Data excerpts:
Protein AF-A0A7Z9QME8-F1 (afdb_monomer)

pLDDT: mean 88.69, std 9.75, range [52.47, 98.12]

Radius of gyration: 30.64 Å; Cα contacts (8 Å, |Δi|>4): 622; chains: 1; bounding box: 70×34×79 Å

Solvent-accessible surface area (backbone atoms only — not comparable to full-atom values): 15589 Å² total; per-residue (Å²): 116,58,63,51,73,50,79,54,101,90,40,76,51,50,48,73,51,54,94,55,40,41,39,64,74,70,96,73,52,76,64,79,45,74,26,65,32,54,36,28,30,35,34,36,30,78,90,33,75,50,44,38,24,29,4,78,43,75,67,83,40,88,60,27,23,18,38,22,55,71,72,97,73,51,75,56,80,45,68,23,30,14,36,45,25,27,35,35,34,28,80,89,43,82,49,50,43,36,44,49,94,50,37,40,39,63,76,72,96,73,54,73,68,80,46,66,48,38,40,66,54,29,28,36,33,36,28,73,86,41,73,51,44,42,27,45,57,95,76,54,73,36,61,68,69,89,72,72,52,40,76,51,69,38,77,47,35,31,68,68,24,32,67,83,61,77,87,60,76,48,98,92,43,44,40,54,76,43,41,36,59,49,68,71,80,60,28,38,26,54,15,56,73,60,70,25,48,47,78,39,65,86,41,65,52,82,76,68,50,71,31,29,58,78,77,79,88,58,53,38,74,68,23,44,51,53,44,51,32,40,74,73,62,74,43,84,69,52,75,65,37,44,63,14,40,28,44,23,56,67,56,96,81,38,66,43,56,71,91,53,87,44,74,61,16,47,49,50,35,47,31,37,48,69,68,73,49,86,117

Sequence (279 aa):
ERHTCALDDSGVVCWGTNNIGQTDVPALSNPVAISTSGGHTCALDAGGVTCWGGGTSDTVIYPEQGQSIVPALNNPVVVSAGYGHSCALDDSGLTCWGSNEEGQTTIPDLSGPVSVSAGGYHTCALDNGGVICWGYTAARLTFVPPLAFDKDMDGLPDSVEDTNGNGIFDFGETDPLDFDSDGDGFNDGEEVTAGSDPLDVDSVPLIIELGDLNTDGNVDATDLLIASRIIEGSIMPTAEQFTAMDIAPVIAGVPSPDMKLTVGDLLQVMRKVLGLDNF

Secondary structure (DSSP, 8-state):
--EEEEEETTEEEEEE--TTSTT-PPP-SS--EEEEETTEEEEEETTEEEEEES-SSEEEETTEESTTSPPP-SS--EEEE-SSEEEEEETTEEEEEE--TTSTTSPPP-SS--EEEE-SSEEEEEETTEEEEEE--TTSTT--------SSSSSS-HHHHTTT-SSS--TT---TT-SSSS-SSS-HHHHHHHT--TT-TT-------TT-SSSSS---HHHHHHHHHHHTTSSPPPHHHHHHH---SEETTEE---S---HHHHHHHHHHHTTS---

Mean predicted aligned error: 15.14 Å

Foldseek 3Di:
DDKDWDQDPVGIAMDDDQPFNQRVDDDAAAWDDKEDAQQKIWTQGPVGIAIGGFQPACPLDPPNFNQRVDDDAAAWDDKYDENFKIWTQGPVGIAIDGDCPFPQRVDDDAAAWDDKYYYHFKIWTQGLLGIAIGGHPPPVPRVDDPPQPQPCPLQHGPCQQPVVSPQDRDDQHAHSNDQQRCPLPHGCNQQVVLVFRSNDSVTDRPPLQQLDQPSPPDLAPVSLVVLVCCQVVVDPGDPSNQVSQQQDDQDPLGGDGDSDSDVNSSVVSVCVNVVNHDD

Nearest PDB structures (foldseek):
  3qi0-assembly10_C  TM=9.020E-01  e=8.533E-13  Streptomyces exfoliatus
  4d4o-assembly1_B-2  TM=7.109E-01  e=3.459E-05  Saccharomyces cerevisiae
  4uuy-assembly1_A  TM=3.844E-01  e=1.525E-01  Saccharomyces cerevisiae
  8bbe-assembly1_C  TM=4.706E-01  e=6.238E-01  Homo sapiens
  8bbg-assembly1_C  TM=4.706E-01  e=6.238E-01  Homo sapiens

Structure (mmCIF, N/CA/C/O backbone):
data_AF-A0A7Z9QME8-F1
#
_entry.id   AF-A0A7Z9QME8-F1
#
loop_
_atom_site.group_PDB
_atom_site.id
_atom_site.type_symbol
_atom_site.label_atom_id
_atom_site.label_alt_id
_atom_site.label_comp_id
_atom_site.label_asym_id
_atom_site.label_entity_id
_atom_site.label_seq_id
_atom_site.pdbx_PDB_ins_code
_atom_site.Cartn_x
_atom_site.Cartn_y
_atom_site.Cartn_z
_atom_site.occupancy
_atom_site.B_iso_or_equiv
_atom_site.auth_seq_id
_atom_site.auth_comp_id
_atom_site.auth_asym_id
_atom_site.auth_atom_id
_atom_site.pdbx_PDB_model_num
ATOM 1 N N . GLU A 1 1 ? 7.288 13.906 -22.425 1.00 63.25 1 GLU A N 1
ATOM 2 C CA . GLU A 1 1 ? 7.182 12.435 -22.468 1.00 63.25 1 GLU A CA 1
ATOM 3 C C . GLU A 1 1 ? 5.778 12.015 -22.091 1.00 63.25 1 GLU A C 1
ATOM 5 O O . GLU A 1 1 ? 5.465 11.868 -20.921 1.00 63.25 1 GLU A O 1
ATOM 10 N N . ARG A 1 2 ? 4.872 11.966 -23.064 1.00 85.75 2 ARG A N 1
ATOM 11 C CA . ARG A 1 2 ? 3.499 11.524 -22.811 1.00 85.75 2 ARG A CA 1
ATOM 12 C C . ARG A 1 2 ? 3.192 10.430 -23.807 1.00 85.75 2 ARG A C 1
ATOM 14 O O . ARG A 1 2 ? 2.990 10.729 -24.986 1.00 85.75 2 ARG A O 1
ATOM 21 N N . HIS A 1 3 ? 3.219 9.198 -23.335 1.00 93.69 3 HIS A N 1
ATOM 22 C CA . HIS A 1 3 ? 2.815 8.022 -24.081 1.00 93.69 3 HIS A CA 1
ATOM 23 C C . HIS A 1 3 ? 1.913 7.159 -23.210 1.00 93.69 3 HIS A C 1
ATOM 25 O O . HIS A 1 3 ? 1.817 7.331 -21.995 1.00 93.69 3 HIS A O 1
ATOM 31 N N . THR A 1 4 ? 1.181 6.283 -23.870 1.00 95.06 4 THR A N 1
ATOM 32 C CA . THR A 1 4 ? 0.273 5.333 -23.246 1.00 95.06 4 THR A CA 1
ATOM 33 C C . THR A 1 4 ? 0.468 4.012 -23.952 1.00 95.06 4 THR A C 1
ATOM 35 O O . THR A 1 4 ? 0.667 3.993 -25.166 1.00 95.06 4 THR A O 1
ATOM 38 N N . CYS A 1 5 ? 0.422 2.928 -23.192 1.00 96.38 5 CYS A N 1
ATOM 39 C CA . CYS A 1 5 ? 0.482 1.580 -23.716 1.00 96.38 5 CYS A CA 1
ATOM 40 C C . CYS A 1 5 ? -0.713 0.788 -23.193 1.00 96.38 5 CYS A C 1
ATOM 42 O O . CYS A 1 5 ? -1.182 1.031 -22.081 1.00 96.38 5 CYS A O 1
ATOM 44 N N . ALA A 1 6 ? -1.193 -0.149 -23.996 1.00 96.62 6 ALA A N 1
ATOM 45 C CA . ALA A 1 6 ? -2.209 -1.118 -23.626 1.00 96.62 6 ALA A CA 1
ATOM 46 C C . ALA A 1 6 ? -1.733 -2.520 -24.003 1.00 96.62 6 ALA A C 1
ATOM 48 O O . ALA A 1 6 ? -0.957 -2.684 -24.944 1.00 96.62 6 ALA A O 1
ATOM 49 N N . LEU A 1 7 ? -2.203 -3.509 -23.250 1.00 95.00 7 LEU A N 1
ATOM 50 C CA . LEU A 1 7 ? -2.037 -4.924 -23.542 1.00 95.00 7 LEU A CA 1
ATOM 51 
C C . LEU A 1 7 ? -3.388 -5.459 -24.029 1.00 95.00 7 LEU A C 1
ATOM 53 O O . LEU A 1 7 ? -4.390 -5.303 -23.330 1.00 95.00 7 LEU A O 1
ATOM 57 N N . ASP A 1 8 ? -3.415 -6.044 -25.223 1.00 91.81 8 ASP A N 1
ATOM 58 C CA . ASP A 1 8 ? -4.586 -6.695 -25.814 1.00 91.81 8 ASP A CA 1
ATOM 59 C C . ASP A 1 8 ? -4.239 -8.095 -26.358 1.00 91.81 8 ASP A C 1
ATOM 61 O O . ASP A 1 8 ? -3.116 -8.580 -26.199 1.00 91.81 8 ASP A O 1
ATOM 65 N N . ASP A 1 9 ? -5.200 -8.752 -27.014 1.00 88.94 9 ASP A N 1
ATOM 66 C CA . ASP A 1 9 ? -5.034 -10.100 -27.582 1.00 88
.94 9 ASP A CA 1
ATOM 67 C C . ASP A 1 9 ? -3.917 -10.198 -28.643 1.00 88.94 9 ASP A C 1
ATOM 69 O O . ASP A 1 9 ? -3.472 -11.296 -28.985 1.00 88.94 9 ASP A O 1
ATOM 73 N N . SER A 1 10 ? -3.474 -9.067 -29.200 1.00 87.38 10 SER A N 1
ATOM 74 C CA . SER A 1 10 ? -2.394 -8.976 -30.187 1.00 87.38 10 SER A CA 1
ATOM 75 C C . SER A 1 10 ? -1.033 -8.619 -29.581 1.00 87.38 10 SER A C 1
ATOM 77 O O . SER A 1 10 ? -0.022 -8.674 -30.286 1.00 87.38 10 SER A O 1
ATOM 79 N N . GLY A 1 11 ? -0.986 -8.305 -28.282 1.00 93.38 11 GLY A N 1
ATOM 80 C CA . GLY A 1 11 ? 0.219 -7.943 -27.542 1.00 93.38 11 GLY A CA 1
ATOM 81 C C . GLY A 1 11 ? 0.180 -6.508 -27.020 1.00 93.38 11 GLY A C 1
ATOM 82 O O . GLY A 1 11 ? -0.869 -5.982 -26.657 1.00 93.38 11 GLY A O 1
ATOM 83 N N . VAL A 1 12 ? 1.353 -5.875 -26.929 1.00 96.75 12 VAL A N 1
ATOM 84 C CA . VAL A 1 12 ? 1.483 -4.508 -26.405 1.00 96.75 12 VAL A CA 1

About this exercise: Select all lines with the word "sapiens" from the entries above.

Task result:
  8bbe-assembly1_C  TM=4.706E-01  e=6.238E-01  Homo sapiens
  8bbg-assembly1_C  TM=4.706E-01  e=6.238E-01  Homo sapiens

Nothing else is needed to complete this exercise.